╭─ DATA FOR THE TASK

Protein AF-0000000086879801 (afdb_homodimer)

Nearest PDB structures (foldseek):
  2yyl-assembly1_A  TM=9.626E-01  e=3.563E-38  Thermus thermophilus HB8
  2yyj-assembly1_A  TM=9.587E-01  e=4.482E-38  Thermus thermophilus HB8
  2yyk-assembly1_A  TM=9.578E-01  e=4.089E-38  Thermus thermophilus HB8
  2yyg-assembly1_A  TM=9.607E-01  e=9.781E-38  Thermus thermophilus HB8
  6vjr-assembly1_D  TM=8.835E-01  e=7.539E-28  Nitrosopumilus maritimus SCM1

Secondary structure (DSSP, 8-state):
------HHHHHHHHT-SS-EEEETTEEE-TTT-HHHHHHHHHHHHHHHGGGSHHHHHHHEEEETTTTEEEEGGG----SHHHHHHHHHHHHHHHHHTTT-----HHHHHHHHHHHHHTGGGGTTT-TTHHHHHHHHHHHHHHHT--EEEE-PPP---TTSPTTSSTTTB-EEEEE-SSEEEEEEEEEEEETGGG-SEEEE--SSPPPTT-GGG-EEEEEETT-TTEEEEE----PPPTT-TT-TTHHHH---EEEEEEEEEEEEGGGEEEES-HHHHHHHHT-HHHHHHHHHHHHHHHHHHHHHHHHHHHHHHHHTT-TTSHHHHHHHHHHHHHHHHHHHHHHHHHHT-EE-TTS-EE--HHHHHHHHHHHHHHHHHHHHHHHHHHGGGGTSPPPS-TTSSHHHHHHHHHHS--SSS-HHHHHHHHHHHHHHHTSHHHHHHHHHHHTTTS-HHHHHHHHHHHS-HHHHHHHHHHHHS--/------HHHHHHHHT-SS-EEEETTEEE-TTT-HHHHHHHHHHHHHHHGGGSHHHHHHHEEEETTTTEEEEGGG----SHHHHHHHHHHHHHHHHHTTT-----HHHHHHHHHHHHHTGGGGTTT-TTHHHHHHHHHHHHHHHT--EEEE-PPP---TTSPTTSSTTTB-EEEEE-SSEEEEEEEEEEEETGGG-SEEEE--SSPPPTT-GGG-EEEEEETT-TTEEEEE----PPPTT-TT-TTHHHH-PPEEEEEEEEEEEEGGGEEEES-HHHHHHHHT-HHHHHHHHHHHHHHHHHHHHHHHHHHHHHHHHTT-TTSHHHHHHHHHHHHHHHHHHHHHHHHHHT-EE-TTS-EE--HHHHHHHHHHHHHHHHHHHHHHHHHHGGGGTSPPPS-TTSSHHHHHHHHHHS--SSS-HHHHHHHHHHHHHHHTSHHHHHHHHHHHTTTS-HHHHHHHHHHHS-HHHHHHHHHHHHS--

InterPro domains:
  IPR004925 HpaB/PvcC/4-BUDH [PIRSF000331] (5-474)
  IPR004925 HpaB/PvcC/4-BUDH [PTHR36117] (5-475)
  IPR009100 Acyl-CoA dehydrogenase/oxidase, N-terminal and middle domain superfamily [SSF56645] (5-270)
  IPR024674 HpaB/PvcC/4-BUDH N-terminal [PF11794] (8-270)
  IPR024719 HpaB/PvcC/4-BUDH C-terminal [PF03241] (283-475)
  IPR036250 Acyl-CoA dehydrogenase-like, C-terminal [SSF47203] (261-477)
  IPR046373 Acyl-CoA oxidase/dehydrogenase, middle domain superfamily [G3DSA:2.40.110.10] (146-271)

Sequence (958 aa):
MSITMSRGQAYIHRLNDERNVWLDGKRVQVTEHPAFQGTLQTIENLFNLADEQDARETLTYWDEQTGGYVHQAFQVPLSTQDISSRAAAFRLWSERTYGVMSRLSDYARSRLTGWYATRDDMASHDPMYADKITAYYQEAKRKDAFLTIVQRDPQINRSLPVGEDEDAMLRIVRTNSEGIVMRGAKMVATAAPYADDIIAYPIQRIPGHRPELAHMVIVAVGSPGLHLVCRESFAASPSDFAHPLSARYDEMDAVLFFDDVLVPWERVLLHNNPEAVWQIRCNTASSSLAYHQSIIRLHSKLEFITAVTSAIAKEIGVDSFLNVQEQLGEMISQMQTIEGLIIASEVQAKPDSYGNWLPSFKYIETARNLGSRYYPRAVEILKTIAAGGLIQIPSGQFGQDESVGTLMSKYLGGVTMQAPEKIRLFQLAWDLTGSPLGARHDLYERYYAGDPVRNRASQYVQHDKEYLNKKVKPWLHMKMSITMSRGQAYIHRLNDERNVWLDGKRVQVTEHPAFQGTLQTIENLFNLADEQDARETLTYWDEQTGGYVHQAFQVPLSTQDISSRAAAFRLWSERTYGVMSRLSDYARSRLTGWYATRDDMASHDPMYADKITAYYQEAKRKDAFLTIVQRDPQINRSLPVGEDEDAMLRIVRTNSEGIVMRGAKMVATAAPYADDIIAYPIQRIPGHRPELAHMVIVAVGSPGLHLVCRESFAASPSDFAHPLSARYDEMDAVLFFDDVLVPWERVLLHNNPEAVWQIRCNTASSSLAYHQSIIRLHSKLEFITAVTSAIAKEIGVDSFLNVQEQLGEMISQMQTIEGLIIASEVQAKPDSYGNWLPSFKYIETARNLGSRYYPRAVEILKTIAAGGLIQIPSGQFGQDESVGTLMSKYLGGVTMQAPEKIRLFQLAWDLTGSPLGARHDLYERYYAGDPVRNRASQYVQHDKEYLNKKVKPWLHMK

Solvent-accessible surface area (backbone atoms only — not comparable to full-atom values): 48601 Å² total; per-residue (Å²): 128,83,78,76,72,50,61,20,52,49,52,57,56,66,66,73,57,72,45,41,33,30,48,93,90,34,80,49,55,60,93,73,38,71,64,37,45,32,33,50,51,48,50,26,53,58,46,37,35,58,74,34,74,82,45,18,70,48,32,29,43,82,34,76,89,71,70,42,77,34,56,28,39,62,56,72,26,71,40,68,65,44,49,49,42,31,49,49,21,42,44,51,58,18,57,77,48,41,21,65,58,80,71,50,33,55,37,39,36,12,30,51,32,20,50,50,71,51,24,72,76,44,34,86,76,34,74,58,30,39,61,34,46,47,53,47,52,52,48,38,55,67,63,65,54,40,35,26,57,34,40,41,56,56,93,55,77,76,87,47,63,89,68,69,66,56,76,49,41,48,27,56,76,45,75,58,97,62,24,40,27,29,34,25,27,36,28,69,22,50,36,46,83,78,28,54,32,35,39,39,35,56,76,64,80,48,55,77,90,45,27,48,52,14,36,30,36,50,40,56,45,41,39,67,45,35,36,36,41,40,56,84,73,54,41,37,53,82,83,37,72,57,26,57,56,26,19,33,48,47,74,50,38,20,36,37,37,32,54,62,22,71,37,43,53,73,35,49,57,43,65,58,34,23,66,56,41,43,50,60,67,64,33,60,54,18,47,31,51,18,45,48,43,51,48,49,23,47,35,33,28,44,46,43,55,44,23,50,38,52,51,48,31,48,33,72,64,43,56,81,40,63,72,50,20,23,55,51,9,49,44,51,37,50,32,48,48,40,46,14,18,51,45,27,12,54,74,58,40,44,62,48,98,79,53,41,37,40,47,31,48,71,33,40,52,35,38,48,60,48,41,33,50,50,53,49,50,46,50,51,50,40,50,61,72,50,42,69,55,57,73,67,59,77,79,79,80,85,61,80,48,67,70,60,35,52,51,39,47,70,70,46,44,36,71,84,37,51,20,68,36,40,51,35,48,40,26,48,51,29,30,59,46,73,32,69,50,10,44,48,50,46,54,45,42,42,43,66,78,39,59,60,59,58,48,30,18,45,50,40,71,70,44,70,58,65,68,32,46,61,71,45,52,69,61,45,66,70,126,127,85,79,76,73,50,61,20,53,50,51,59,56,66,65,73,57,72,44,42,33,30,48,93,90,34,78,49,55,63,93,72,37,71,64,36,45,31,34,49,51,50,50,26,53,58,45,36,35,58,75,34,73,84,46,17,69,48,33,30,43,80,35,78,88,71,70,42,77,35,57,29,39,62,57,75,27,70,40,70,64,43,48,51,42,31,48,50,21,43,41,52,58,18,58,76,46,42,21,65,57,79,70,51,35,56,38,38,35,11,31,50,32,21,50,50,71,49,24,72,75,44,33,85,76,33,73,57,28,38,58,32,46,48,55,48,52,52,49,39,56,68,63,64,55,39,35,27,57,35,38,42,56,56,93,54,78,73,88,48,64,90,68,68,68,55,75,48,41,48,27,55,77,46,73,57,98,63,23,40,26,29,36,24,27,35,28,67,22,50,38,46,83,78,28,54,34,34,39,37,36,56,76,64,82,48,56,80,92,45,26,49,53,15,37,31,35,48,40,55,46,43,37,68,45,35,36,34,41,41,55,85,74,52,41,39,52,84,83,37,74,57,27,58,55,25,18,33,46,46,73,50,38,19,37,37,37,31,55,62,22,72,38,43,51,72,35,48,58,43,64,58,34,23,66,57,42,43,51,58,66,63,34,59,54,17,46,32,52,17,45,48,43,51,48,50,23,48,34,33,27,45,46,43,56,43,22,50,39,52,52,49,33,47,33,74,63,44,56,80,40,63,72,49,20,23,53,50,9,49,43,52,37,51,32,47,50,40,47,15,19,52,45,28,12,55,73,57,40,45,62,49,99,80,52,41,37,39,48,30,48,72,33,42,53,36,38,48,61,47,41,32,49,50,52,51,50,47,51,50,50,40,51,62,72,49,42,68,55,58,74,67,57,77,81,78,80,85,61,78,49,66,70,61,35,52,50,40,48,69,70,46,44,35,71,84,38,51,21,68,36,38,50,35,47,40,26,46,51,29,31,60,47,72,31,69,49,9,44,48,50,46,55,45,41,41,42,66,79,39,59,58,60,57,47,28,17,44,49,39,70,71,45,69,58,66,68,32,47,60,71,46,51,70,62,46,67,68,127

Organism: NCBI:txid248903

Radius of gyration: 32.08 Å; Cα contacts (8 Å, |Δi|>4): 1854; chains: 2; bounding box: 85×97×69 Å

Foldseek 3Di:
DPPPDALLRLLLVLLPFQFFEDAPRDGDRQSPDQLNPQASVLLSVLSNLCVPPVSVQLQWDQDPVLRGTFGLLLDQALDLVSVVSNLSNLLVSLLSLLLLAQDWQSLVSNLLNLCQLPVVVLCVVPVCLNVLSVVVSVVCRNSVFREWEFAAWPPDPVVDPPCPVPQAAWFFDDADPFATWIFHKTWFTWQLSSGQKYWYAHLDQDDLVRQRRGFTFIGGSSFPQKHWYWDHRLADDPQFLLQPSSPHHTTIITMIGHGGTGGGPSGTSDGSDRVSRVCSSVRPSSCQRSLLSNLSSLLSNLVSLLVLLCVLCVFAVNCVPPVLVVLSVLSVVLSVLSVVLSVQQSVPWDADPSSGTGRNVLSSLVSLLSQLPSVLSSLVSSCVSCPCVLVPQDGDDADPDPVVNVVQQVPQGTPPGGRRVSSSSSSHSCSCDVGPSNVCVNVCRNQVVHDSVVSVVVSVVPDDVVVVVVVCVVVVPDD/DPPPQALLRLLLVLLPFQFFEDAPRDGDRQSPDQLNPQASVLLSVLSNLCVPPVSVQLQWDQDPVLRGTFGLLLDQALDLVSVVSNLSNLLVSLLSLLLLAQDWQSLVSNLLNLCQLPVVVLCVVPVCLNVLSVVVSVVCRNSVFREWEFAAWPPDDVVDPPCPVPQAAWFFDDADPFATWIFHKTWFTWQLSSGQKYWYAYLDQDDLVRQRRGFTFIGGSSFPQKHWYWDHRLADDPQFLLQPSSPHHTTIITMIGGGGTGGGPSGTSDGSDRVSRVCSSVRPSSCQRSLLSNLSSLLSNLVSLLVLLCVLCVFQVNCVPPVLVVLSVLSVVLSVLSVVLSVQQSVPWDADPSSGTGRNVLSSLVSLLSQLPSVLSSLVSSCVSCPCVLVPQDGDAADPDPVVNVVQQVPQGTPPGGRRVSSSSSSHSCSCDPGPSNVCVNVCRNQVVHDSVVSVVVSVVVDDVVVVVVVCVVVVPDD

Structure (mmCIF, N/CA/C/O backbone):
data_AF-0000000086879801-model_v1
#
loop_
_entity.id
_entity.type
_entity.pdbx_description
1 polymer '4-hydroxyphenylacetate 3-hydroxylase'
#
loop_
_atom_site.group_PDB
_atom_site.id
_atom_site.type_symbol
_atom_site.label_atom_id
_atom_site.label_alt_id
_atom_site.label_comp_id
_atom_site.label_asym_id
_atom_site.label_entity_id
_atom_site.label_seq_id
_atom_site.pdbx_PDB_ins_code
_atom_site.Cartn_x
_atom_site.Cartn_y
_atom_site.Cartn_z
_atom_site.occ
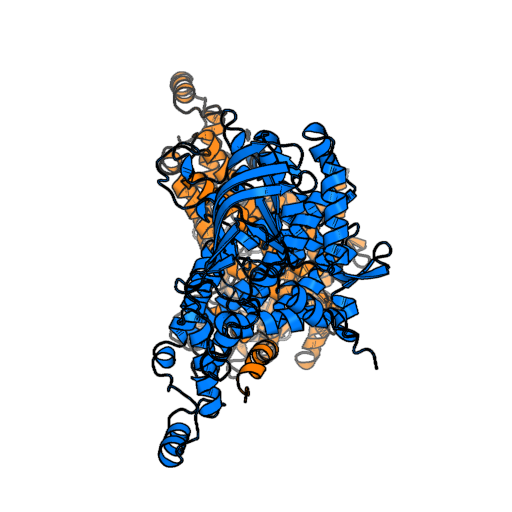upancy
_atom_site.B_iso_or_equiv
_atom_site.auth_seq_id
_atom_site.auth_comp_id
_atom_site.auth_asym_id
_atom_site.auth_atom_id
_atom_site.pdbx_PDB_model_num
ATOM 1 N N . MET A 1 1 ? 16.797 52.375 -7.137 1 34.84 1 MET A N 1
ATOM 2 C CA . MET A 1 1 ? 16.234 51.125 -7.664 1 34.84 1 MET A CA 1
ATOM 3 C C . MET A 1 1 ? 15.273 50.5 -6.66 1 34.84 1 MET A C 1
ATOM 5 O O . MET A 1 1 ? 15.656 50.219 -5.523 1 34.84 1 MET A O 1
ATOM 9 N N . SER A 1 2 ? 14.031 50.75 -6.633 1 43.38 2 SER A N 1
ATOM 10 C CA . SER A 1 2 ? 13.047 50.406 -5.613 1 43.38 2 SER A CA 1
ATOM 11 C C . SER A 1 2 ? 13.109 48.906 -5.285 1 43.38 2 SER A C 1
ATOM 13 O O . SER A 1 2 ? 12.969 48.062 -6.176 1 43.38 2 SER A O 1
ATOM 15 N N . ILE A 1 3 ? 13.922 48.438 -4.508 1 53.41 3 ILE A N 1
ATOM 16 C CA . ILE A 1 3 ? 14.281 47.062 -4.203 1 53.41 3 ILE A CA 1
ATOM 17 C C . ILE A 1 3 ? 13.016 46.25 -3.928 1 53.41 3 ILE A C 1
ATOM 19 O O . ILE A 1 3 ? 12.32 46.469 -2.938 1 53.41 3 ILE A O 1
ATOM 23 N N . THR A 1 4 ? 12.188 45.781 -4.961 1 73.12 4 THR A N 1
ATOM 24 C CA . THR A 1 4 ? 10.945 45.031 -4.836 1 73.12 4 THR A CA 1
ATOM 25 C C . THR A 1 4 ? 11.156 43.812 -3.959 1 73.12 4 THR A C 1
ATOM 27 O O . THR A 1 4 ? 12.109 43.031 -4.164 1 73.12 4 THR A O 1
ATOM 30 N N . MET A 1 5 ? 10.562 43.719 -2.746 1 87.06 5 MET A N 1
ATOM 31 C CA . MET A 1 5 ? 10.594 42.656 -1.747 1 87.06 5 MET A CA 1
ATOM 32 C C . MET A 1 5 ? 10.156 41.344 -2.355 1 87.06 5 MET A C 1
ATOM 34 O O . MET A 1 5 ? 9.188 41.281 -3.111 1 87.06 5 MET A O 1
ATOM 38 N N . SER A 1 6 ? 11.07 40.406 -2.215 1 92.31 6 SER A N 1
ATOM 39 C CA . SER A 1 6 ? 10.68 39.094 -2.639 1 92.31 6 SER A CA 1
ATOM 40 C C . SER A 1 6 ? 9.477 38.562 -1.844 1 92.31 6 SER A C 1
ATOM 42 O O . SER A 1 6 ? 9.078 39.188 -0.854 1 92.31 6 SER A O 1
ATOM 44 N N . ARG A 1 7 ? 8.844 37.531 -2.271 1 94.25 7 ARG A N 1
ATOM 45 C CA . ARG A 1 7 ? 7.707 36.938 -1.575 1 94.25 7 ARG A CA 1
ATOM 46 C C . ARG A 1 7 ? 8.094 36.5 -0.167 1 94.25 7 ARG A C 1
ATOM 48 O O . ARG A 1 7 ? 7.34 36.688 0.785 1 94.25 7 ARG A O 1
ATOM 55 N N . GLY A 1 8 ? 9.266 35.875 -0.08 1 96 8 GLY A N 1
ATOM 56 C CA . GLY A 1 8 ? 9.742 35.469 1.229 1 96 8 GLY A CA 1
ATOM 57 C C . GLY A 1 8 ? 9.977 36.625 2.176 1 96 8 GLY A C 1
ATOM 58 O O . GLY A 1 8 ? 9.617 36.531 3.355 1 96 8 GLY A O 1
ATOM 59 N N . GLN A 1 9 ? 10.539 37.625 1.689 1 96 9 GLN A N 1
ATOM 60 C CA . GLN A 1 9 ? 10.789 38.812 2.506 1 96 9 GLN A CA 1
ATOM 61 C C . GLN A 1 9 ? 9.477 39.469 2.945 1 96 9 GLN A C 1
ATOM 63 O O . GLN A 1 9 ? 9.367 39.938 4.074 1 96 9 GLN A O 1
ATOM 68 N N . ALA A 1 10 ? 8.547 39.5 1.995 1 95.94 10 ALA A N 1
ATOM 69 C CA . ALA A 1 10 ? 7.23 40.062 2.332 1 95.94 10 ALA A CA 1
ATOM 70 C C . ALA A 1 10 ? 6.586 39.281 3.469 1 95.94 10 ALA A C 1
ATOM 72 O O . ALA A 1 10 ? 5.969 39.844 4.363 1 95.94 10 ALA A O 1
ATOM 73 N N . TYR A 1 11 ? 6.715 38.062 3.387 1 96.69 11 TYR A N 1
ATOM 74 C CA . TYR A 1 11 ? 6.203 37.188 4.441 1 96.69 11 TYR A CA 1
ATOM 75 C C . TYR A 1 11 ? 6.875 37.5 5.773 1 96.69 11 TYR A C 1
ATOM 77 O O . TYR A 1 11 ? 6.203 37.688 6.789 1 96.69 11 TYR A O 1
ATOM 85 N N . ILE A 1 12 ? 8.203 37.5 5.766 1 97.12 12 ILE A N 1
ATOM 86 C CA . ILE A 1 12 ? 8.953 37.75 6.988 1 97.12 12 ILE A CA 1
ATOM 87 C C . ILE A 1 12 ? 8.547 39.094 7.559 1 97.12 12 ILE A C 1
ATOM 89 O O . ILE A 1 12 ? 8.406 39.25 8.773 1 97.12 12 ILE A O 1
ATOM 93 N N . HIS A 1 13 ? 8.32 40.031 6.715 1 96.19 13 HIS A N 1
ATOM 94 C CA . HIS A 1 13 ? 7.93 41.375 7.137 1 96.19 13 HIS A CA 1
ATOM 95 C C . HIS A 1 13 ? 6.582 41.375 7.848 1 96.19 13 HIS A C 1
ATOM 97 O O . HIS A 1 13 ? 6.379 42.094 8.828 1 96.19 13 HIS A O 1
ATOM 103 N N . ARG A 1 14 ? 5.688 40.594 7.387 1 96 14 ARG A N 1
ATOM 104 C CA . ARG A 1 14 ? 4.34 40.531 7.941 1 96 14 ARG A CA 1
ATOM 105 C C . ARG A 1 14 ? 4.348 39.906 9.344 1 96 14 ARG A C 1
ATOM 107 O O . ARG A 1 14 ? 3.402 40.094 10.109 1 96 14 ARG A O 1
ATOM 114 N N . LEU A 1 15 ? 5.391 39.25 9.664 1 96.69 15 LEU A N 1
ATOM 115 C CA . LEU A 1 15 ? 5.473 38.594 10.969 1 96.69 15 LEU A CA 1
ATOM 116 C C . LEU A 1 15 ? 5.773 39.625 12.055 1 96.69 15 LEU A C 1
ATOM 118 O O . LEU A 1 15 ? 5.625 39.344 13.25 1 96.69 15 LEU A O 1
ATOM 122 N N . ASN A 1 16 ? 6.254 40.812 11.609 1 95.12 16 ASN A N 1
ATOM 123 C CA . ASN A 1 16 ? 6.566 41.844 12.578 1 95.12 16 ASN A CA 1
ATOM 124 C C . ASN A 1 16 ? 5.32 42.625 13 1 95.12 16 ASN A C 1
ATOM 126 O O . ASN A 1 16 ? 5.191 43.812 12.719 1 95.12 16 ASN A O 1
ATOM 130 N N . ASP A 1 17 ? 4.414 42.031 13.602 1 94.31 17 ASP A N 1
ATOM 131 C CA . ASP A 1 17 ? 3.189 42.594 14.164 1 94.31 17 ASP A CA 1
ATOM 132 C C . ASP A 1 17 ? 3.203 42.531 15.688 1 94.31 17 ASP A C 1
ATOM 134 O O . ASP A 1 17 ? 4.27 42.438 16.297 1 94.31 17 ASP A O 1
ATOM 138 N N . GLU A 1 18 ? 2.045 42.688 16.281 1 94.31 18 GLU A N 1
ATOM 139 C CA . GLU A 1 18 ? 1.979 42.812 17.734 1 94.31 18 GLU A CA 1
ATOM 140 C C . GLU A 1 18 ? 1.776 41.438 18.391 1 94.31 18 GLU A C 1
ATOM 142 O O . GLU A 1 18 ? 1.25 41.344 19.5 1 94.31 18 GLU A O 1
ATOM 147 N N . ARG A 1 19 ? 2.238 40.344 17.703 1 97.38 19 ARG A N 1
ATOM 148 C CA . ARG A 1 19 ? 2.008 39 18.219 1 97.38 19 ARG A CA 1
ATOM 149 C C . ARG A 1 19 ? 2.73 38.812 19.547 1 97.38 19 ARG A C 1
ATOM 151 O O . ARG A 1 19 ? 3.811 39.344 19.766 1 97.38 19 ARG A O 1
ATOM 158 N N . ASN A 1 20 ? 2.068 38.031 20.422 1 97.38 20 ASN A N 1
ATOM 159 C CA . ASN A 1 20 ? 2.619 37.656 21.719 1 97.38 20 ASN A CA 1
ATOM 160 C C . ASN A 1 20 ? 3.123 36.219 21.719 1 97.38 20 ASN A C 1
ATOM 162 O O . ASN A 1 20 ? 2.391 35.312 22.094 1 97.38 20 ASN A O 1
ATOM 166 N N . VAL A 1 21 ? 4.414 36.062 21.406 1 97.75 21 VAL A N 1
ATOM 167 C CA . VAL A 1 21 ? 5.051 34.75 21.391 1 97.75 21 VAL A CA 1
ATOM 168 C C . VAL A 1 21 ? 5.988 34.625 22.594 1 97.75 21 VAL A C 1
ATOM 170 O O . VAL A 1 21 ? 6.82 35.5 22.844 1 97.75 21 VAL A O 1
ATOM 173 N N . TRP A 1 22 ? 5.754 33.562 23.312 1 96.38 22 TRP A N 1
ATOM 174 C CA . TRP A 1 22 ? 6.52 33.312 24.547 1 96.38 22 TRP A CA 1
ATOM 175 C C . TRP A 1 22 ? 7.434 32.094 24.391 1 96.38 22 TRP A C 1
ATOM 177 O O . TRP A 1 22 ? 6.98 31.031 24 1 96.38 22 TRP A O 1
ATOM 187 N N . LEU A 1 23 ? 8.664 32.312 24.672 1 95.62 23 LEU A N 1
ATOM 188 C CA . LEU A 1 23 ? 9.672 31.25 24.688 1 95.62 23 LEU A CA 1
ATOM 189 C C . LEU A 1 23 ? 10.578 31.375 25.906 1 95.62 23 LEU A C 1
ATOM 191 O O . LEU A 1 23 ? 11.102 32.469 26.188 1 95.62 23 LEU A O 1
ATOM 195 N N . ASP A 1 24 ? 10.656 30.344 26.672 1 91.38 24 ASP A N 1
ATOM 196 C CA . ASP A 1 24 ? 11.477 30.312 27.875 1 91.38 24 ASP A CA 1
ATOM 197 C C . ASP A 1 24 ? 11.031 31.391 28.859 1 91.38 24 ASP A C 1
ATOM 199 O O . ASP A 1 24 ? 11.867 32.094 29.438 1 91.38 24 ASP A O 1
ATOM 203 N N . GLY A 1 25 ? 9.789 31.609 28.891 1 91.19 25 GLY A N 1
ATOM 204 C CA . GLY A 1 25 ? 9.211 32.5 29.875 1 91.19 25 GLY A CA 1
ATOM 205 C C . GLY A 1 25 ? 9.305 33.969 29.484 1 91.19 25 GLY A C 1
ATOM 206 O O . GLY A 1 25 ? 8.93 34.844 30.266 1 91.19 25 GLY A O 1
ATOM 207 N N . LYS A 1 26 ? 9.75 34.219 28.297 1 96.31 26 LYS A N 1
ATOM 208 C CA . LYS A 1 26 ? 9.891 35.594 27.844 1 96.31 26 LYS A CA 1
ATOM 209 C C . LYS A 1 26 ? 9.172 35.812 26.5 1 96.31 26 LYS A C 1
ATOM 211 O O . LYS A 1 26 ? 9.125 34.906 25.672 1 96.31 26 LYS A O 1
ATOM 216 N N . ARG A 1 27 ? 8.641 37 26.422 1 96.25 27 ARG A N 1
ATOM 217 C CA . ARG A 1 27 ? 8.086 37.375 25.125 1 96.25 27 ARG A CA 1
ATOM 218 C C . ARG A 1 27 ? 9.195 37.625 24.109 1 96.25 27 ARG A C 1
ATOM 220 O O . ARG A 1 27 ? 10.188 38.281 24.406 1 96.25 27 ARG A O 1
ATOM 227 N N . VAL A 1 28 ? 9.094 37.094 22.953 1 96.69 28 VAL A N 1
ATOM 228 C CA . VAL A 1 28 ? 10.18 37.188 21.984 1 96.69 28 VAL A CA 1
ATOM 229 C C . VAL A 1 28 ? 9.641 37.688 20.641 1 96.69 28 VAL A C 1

╰─

Wherever a line in the data above contains the word "PvcC", copy that line.

  IPR004925 HpaB/PvcC/4-BUDH [PIRSF000331] (5-474)
  IPR004925 HpaB/PvcC/4-BUDH [PTHR36117] (5-475)
  IPR024674 HpaB/PvcC/4-BUDH N-terminal [PF11794] (8-270)
  IPR024719 HpaB/PvcC/4-BUDH C-terminal [PF03241] (283-475)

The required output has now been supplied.